Они стояли полукругом вокруг его импровизированного трона.

– Насчет этой жертвы, – начал Гэнси.

Они почему-то молчали. Может, он не произнес это вслух?

– Я, кажется, что-то сказал, – повторил он.

– Ага, – ответила Блу. – Но мы не хотим это обсуждать.

– Прошу прощения, если это элементарный вопрос, – перебил ее Генри, – просто я слегка опоздал к началу урока. Но, может, твой отец-дерево дал тебе какой-нибудь совет, как убить демона?

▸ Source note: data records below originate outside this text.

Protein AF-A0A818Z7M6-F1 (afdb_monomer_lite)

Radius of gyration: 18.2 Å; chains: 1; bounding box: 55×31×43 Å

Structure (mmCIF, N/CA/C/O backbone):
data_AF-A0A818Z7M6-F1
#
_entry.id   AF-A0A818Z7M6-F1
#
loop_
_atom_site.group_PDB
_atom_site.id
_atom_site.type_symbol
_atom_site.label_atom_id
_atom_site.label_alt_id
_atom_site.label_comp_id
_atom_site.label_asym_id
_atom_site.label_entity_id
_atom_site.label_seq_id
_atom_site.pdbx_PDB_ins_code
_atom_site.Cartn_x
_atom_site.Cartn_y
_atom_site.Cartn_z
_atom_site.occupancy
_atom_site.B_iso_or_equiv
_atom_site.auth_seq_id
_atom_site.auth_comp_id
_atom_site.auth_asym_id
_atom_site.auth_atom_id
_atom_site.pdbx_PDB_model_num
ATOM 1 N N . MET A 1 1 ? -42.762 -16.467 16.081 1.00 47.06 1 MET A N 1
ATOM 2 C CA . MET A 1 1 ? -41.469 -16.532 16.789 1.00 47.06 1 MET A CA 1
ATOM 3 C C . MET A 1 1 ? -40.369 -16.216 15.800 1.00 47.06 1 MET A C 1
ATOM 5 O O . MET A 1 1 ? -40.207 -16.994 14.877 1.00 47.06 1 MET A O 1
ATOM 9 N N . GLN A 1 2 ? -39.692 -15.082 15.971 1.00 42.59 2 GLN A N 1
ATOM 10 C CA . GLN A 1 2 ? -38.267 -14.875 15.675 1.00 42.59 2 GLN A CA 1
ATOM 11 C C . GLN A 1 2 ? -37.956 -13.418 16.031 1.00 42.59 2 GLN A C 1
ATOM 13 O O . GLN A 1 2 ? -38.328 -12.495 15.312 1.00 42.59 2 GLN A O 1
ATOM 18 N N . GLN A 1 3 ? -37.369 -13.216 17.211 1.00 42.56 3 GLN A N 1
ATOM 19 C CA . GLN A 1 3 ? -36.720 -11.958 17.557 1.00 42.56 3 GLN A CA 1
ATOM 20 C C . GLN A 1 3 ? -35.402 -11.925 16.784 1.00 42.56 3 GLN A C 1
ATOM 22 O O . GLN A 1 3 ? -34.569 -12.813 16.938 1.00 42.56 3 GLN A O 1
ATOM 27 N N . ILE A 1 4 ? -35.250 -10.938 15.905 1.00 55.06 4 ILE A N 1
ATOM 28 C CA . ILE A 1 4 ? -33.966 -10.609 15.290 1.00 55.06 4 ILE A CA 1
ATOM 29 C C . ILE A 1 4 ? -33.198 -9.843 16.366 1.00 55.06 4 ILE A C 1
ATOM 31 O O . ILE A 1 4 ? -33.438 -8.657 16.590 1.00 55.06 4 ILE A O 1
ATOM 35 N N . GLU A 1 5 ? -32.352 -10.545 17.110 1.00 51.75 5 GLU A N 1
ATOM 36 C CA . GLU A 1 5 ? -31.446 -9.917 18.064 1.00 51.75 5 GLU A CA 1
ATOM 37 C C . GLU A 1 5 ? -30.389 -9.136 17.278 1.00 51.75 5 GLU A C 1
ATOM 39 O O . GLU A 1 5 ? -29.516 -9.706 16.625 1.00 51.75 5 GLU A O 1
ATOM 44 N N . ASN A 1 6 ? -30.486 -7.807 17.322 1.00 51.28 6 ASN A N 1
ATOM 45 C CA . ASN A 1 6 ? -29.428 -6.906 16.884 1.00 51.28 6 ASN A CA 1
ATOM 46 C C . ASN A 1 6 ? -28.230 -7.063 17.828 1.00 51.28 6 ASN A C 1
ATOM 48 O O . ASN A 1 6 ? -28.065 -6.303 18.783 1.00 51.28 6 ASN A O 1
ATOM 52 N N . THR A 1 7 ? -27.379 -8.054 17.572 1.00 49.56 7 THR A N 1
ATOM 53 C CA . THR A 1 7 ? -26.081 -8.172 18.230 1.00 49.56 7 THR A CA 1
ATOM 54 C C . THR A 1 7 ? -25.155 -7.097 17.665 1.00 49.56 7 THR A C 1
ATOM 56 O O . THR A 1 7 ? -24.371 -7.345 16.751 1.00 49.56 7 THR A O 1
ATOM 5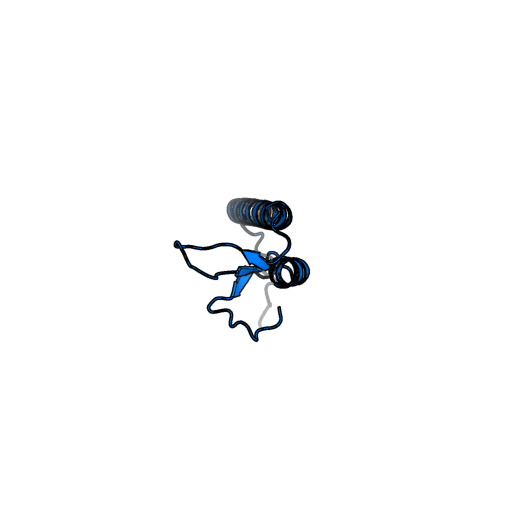9 N N . HIS A 1 8 ? -25.231 -5.880 18.208 1.00 59.72 8 HIS A N 1
ATOM 60 C CA . HIS A 1 8 ? -24.134 -4.918 18.126 1.00 59.72 8 HIS A CA 1
ATOM 61 C C . HIS A 1 8 ? -22.970 -5.479 18.954 1.00 59.72 8 HIS A C 1
ATOM 63 O O . HIS A 1 8 ? -22.764 -5.114 20.112 1.00 59.72 8 HIS A O 1
ATOM 69 N N . SER A 1 9 ? -22.229 -6.429 18.381 1.00 59.59 9 SER A N 1
ATOM 70 C CA . SER A 1 9 ? -20.993 -6.927 18.966 1.00 59.59 9 SER A CA 1
ATOM 71 C C . SER A 1 9 ? -19.986 -5.782 18.954 1.00 59.59 9 SER A C 1
ATOM 73 O O . SER A 1 9 ? -19.392 -5.475 17.919 1.00 59.59 9 SER A O 1
ATOM 75 N N . SER A 1 10 ? -19.831 -5.112 20.097 1.00 66.69 10 SER A N 1
ATOM 76 C CA . SER A 1 10 ? -18.693 -4.232 20.340 1.00 66.69 10 SER A CA 1
ATOM 77 C C . SER A 1 10 ? -17.430 -5.040 20.041 1.00 66.69 10 SER A C 1
ATOM 79 O O . SER A 1 10 ? -17.193 -6.076 20.666 1.00 66.69 10 SER A O 1
ATOM 81 N N . LEU A 1 11 ? -16.684 -4.637 19.010 1.00 64.38 11 LEU A N 1
ATOM 82 C CA . LEU A 1 11 ? -15.453 -5.321 18.632 1.00 64.38 11 LEU A CA 1
ATOM 83 C C . LEU A 1 11 ? -14.504 -5.299 19.842 1.00 64.38 11 LEU A C 1
ATOM 85 O O . LEU A 1 11 ? -14.330 -4.238 20.448 1.00 64.38 11 LEU A O 1
ATOM 89 N N . PRO A 1 12 ? -13.889 -6.433 20.221 1.00 73.19 12 PRO A N 1
ATOM 90 C CA . PRO A 1 12 ? -12.982 -6.473 21.360 1.00 73.19 12 PRO A CA 1
ATOM 91 C C . PRO A 1 12 ? -11.852 -5.454 21.165 1.00 73.19 12 PRO A C 1
ATOM 93 O O . PRO A 1 12 ? -11.323 -5.313 20.064 1.00 73.19 12 PRO A O 1
ATOM 96 N N . GLY A 1 13 ? -11.464 -4.743 22.230 1.00 69.56 13 GLY A N 1
ATOM 97 C CA . GLY A 1 13 ? -10.541 -3.598 22.145 1.00 69.56 13 GLY A CA 1
ATOM 98 C C . GLY A 1 13 ? -9.207 -3.889 21.442 1.00 69.56 13 GLY A C 1
ATOM 99 O O . GLY A 1 13 ? -8.654 -3.006 20.793 1.00 69.56 13 GLY A O 1
ATOM 100 N N . ILE A 1 14 ? -8.726 -5.137 21.477 1.00 74.31 14 ILE A N 1
ATOM 101 C CA . ILE A 1 14 ? -7.527 -5.576 20.741 1.00 74.31 14 ILE A CA 1
ATOM 102 C C . ILE A 1 14 ? -7.673 -5.440 19.217 1.00 74.31 14 ILE A C 1
ATOM 104 O O . ILE A 1 14 ? -6.715 -5.086 18.534 1.00 74.31 14 ILE A O 1
ATOM 108 N N . VAL A 1 15 ? -8.880 -5.652 18.686 1.00 73.12 15 VAL A N 1
ATOM 109 C CA . VAL A 1 15 ? -9.189 -5.489 17.260 1.00 73.12 15 VAL A CA 1
ATOM 110 C C . VAL A 1 15 ? -9.170 -4.009 16.894 1.00 73.12 15 VAL A C 1
ATOM 112 O O . VAL A 1 15 ? -8.607 -3.644 15.870 1.00 73.12 15 VAL A O 1
ATOM 115 N N . VAL A 1 16 ? -9.695 -3.138 17.760 1.00 76.81 16 VAL A N 1
ATOM 116 C CA . VAL A 1 16 ? -9.664 -1.680 17.551 1.00 76.81 16 VAL A CA 1
ATOM 117 C C . VAL A 1 16 ? -8.225 -1.158 17.529 1.00 76.81 16 VAL A C 1
ATOM 119 O O . VAL A 1 16 ? -7.865 -0.393 16.638 1.00 76.81 16 VAL A O 1
ATOM 122 N N . VAL A 1 17 ? -7.376 -1.611 18.458 1.00 83.94 17 VAL A N 1
ATOM 123 C CA . VAL A 1 17 ? -5.947 -1.252 18.478 1.00 83.94 17 VAL A CA 1
ATOM 124 C C . VAL A 1 17 ? -5.232 -1.763 17.223 1.00 83.94 17 VAL A C 1
ATOM 126 O O . VAL A 1 17 ? -4.469 -1.014 16.617 1.00 83.94 17 VAL A O 1
ATOM 129 N N . GLY A 1 18 ? -5.518 -2.995 16.790 1.00 83.00 18 GLY A N 1
ATOM 130 C CA . GLY A 1 18 ? -4.981 -3.551 15.546 1.00 83.00 18 GLY A CA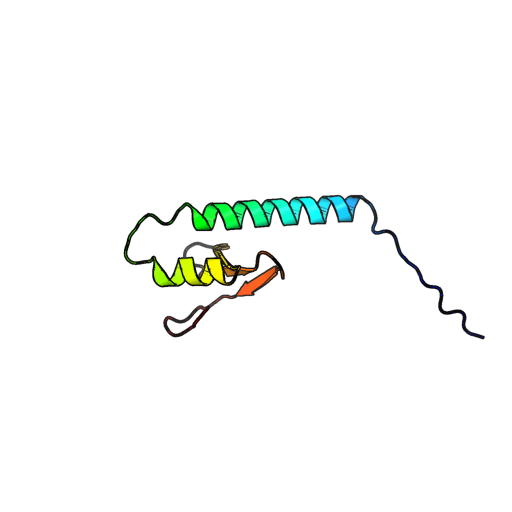 1
ATOM 131 C C . GLY A 1 18 ? -5.345 -2.715 14.315 1.00 83.00 18 GLY A C 1
ATOM 132 O O . GLY A 1 18 ? -4.462 -2.356 13.542 1.00 83.00 18 GLY A O 1
ATOM 133 N N . LEU A 1 19 ? -6.617 -2.328 14.175 1.00 80.00 19 LEU A N 1
ATOM 134 C CA . LEU A 1 19 ? -7.101 -1.497 13.064 1.00 80.00 19 LEU A CA 1
ATOM 135 C C . LEU A 1 19 ? -6.481 -0.091 13.060 1.00 80.00 19 LEU A C 1
ATOM 137 O O . LEU A 1 19 ? -6.171 0.441 11.995 1.00 80.00 19 LEU A O 1
ATOM 141 N N . LEU A 1 20 ? -6.273 0.509 14.237 1.00 82.62 20 LEU A N 1
ATOM 142 C CA . LEU A 1 20 ? -5.628 1.819 14.363 1.00 82.62 20 LEU A CA 1
ATOM 143 C C . LEU A 1 20 ? -4.144 1.766 13.987 1.00 82.62 20 LEU A C 1
ATOM 145 O O . LEU A 1 20 ? -3.672 2.635 13.256 1.00 82.62 20 LEU A O 1
ATOM 149 N N . LEU A 1 21 ? -3.407 0.753 14.451 1.00 85.44 21 LEU A N 1
ATOM 150 C CA . LEU A 1 21 ? -1.995 0.576 14.094 1.00 85.44 21 LEU A CA 1
ATOM 151 C C . LEU A 1 21 ? -1.820 0.322 12.595 1.00 85.44 21 LEU A C 1
ATOM 153 O O . LEU A 1 21 ? -0.935 0.898 11.963 1.00 85.44 21 LEU A O 1
ATOM 157 N N . ASP A 1 22 ? -2.694 -0.494 12.021 1.00 82.31 22 ASP A N 1
ATOM 158 C CA . ASP A 1 22 ? -2.735 -0.790 10.595 1.00 82.31 22 ASP A CA 1
ATOM 159 C C . ASP A 1 22 ? -3.055 0.474 9.767 1.00 82.31 22 ASP A C 1
ATOM 161 O O . ASP A 1 22 ? -2.347 0.802 8.813 1.00 82.31 22 ASP A O 1
ATOM 165 N N . TYR A 1 23 ? -4.030 1.283 10.201 1.00 83.00 23 TYR A N 1
ATOM 166 C CA . TYR A 1 23 ? -4.321 2.592 9.604 1.00 83.00 23 TYR A CA 1
ATOM 167 C C . TYR A 1 23 ? -3.129 3.560 9.667 1.00 83.00 23 TYR A C 1
ATOM 169 O O . TYR A 1 23 ? -2.781 4.171 8.657 1.00 83.00 23 TYR A O 1
ATOM 177 N N . LEU A 1 24 ? -2.476 3.694 10.826 1.00 85.38 24 LEU A N 1
ATOM 178 C CA . LEU A 1 24 ? -1.334 4.598 10.997 1.00 85.38 24 LEU A CA 1
ATOM 179 C C . LEU A 1 24 ? -0.130 4.165 10.156 1.00 85.38 24 LEU A C 1
ATOM 181 O O . LEU A 1 24 ? 0.527 5.011 9.548 1.00 85.38 24 LEU A O 1
ATOM 185 N N . THR A 1 25 ? 0.123 2.858 10.077 1.00 84.50 25 THR A N 1
ATOM 186 C CA . THR A 1 25 ? 1.152 2.277 9.207 1.00 84.50 25 THR A CA 1
ATOM 187 C C . THR A 1 25 ? 0.890 2.652 7.751 1.00 84.50 25 THR A C 1
ATOM 189 O O . THR A 1 25 ? 1.758 3.226 7.092 1.00 84.50 25 THR A O 1
ATOM 192 N N . ARG A 1 26 ? -0.333 2.421 7.257 1.00 80.50 26 ARG A N 1
ATOM 193 C CA . ARG A 1 26 ? -0.729 2.798 5.892 1.00 80.50 26 ARG A CA 1
ATOM 194 C C . ARG A 1 26 ? -0.592 4.292 5.631 1.00 80.50 26 ARG A C 1
ATOM 196 O O . ARG A 1 26 ? -0.040 4.689 4.608 1.00 80.50 26 ARG A O 1
ATOM 203 N N . TYR A 1 27 ? -1.053 5.116 6.567 1.00 80.12 27 TYR A N 1
ATOM 204 C CA . TYR A 1 27 ? -0.950 6.567 6.466 1.00 80.12 27 TYR A CA 1
ATOM 205 C C . TYR A 1 27 ? 0.511 7.028 6.364 1.00 80.12 27 TYR A C 1
ATOM 207 O O . TYR A 1 27 ? 0.850 7.862 5.522 1.00 80.12 27 TYR A O 1
ATOM 215 N N . TYR A 1 28 ? 1.398 6.447 7.176 1.00 82.94 28 TYR A N 1
ATOM 216 C CA . TYR A 1 28 ? 2.826 6.738 7.127 1.00 82.94 28 TYR A CA 1
ATOM 217 C C . TYR A 1 28 ? 3.444 6.358 5.774 1.00 82.94 28 TYR A C 1
ATOM 219 O O . TYR A 1 28 ? 4.163 7.162 5.179 1.00 82.94 28 TYR A O 1
ATOM 227 N N . HIS A 1 29 ? 3.132 5.166 5.257 1.00 77.44 29 HIS A N 1
ATOM 228 C CA . HIS A 1 29 ? 3.638 4.714 3.960 1.00 77.44 29 HIS A CA 1
ATOM 229 C C . HIS A 1 29 ? 3.130 5.567 2.794 1.00 77.44 29 HIS A C 1
ATOM 231 O O . HIS A 1 29 ? 3.929 5.956 1.942 1.00 77.44 29 HIS A O 1
ATOM 237 N N . HIS A 1 30 ? 1.848 5.936 2.791 1.00 75.62 30 HIS A N 1
ATOM 238 C CA . HIS A 1 30 ? 1.288 6.847 1.795 1.00 75.62 30 HIS A CA 1
ATOM 239 C C . HIS A 1 30 ? 2.012 8.201 1.800 1.00 75.62 30 HIS A C 1
ATOM 241 O O . HIS A 1 30 ? 2.478 8.664 0.759 1.00 75.62 30 HIS A O 1
ATOM 247 N N . LYS A 1 31 ? 2.213 8.797 2.983 1.00 74.06 31 LYS A N 1
ATOM 248 C CA . LYS A 1 31 ? 2.929 10.073 3.108 1.00 74.06 31 LYS A CA 1
ATOM 249 C C . LYS A 1 31 ? 4.387 9.972 2.656 1.00 74.06 31 LYS A C 1
ATOM 251 O O . LYS A 1 31 ? 4.880 10.886 2.005 1.00 74.06 31 LYS A O 1
ATOM 256 N N . LYS A 1 32 ? 5.076 8.869 2.962 1.00 75.50 32 LYS A N 1
ATOM 257 C CA . LYS A 1 32 ? 6.455 8.640 2.511 1.00 75.50 32 LYS A CA 1
ATOM 258 C C . LYS A 1 32 ? 6.536 8.548 0.984 1.00 75.50 32 LYS A C 1
ATOM 260 O O . LYS A 1 32 ? 7.399 9.199 0.400 1.00 75.50 32 LYS A O 1
ATOM 265 N N . SER A 1 33 ? 5.605 7.826 0.353 1.00 67.06 33 SER A N 1
ATOM 266 C CA . SER A 1 33 ? 5.520 7.681 -1.109 1.00 67.06 33 SER A CA 1
ATOM 267 C C . SER A 1 33 ? 5.331 9.016 -1.839 1.00 67.06 33 SER A C 1
ATOM 269 O O . SER A 1 33 ? 5.792 9.154 -2.966 1.00 67.06 33 SER A O 1
ATOM 271 N N . LEU A 1 34 ? 4.697 10.004 -1.198 1.00 66.81 34 LEU A N 1
ATOM 272 C CA . LEU A 1 34 ? 4.561 11.367 -1.725 1.00 66.81 34 LEU A CA 1
ATOM 273 C C . LEU A 1 34 ? 5.857 12.192 -1.631 1.00 66.81 34 LEU A C 1
ATOM 275 O O . LEU A 1 34 ? 5.999 13.181 -2.337 1.00 66.81 34 LEU A O 1
ATOM 279 N N . THR A 1 35 ? 6.790 11.825 -0.745 1.00 63.62 35 THR A N 1
ATOM 280 C CA . THR A 1 35 ? 7.983 12.642 -0.434 1.00 63.62 35 THR A CA 1
ATOM 281 C C . THR A 1 35 ? 9.280 12.167 -1.086 1.00 63.62 35 THR A C 1
ATOM 283 O O . THR A 1 35 ? 10.228 12.939 -1.160 1.00 63.62 35 THR A O 1
ATOM 286 N N . THR A 1 36 ? 9.362 10.911 -1.533 1.00 59.72 36 THR A N 1
ATOM 287 C CA . THR A 1 36 ? 10.620 10.299 -2.006 1.00 59.72 36 THR A CA 1
ATOM 288 C C . THR A 1 36 ? 10.846 10.388 -3.518 1.00 59.72 36 THR A C 1
ATOM 290 O O . THR A 1 36 ? 11.749 9.728 -4.017 1.00 59.72 36 THR A O 1
ATOM 293 N N . ASN A 1 37 ? 10.039 11.150 -4.261 1.00 52.59 37 ASN A N 1
ATOM 294 C CA . ASN A 1 37 ? 10.132 11.225 -5.721 1.00 52.59 37 ASN A CA 1
ATOM 295 C C . ASN A 1 37 ? 10.787 12.547 -6.146 1.00 52.59 37 ASN A C 1
ATOM 297 O O . ASN A 1 37 ? 10.109 13.557 -6.298 1.00 52.59 37 ASN A O 1
ATOM 301 N N . THR A 1 38 ? 12.116 12.557 -6.254 1.00 52.16 38 THR A N 1
ATOM 302 C CA . THR A 1 38 ? 12.908 13.736 -6.654 1.00 52.16 38 THR A CA 1
ATOM 303 C C . THR A 1 38 ? 13.618 13.566 -8.002 1.00 52.16 38 THR A C 1
ATOM 305 O O . THR A 1 38 ? 14.591 14.270 -8.239 1.00 52.16 38 THR A O 1
ATOM 308 N N . ASP A 1 39 ? 13.141 12.686 -8.893 1.00 52.62 39 ASP A N 1
ATOM 309 C CA . ASP A 1 39 ? 13.666 12.567 -10.264 1.00 52.62 39 ASP A CA 1
ATOM 310 C C . ASP A 1 39 ? 12.559 12.810 -11.316 1.00 52.62 39 ASP A C 1
ATOM 312 O O . ASP A 1 39 ? 11.629 12.019 -11.500 1.00 52.62 39 ASP A O 1
ATOM 316 N N . GLU A 1 40 ? 12.699 13.935 -12.018 1.00 57.78 40 GLU A N 1
ATOM 317 C CA . GLU A 1 40 ? 11.763 14.681 -12.892 1.00 57.78 40 GLU A CA 1
ATOM 318 C C . GLU A 1 40 ? 11.297 13.954 -14.185 1.00 57.78 40 GLU A C 1
ATOM 320 O O . GLU A 1 40 ? 10.903 14.569 -15.174 1.00 57.78 40 GLU A O 1
ATOM 325 N N . GLN A 1 41 ? 11.357 12.620 -14.241 1.00 51.16 41 GLN A N 1
ATOM 326 C CA . GLN A 1 41 ? 10.902 11.827 -15.403 1.00 51.16 41 GLN A CA 1
ATOM 327 C C . GLN A 1 41 ? 10.011 10.622 -15.024 1.00 51.16 41 GLN A C 1
ATOM 329 O O . GLN A 1 41 ? 9.337 10.067 -15.890 1.00 51.16 41 GLN A O 1
ATOM 334 N N . ILE A 1 42 ? 9.921 10.255 -13.736 1.00 53.44 42 ILE A N 1
ATOM 335 C CA . ILE A 1 42 ? 8.976 9.247 -13.185 1.00 53.44 42 ILE A CA 1
ATOM 336 C C . ILE A 1 42 ? 7.716 9.934 -12.591 1.00 53.44 42 ILE A C 1
ATOM 338 O O . ILE A 1 42 ? 6.854 9.320 -11.954 1.00 53.44 42 ILE A O 1
ATOM 342 N N . GLU A 1 43 ? 7.585 11.239 -12.824 1.00 52.19 43 GLU A N 1
ATOM 343 C CA . GLU A 1 43 ? 6.660 12.126 -12.118 1.00 52.19 43 GLU A CA 1
ATOM 344 C C . GLU A 1 43 ? 5.183 11.832 -12.424 1.00 52.19 43 GLU A C 1
ATOM 346 O O . GLU A 1 43 ? 4.348 11.840 -11.524 1.00 52.19 43 GLU A O 1
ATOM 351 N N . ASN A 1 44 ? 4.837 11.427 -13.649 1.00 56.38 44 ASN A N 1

– Он сказал только о жертве, – ответила Блу. И осторожно добавила: – Мне кажется… он мог знать о Глендауэре. Может быть, не все время. Но он мог об этом догадаться, пока бродил по окрестностям уже после того, как сошелся с моей матерью, или, может, вообще с самого начала. Но мне кажется, он был одним из чародеев Глендауэра. И, возможно, тот… другой, тоже.

Она имела в виду труп, который они нашли в гробнице. Ее версия истории звучала вполне правдоподобно – Артемус попытался усыпить Глендауэра и допустил какую-то ошибку.

– Значит, остается только жертва, – настойчиво повторил Гэнси. – Или, может, у тебя есть какие-то идеи, Адам?

Адам, нахмурившись, смотрел на редкие сосны, росшие вокруг зоны для пикника:

– Я пытаюсь вспомнить, что еще могло бы задобрить силовую линию, но слова «добровольная смерть за недобровольную смерть» не оставляют особых вариантов для замены.

Гэнси ощутил холодок ужаса в животе:

– Значит, это все.

– Нет, – вмешался Ронан. В его голосе не было протестующих, сердитых или грустных ноток. Он просто сказал «нет». Констатировал факт.

– Ронан…

– Нет, – и снова тот же ровный тон. – Я вытащил тебя из той ямы не для того, чтоб ты сейчас умер нарочно.

Гэнси ответил таким же ровным тоном:

– Блу видела мой дух на силовой линии, так что я уже знаю, что умру в этом году. Принцип бритвы Оккама предполагает, что самое простое пояснение является самым правильным: мы все знаем, что это я.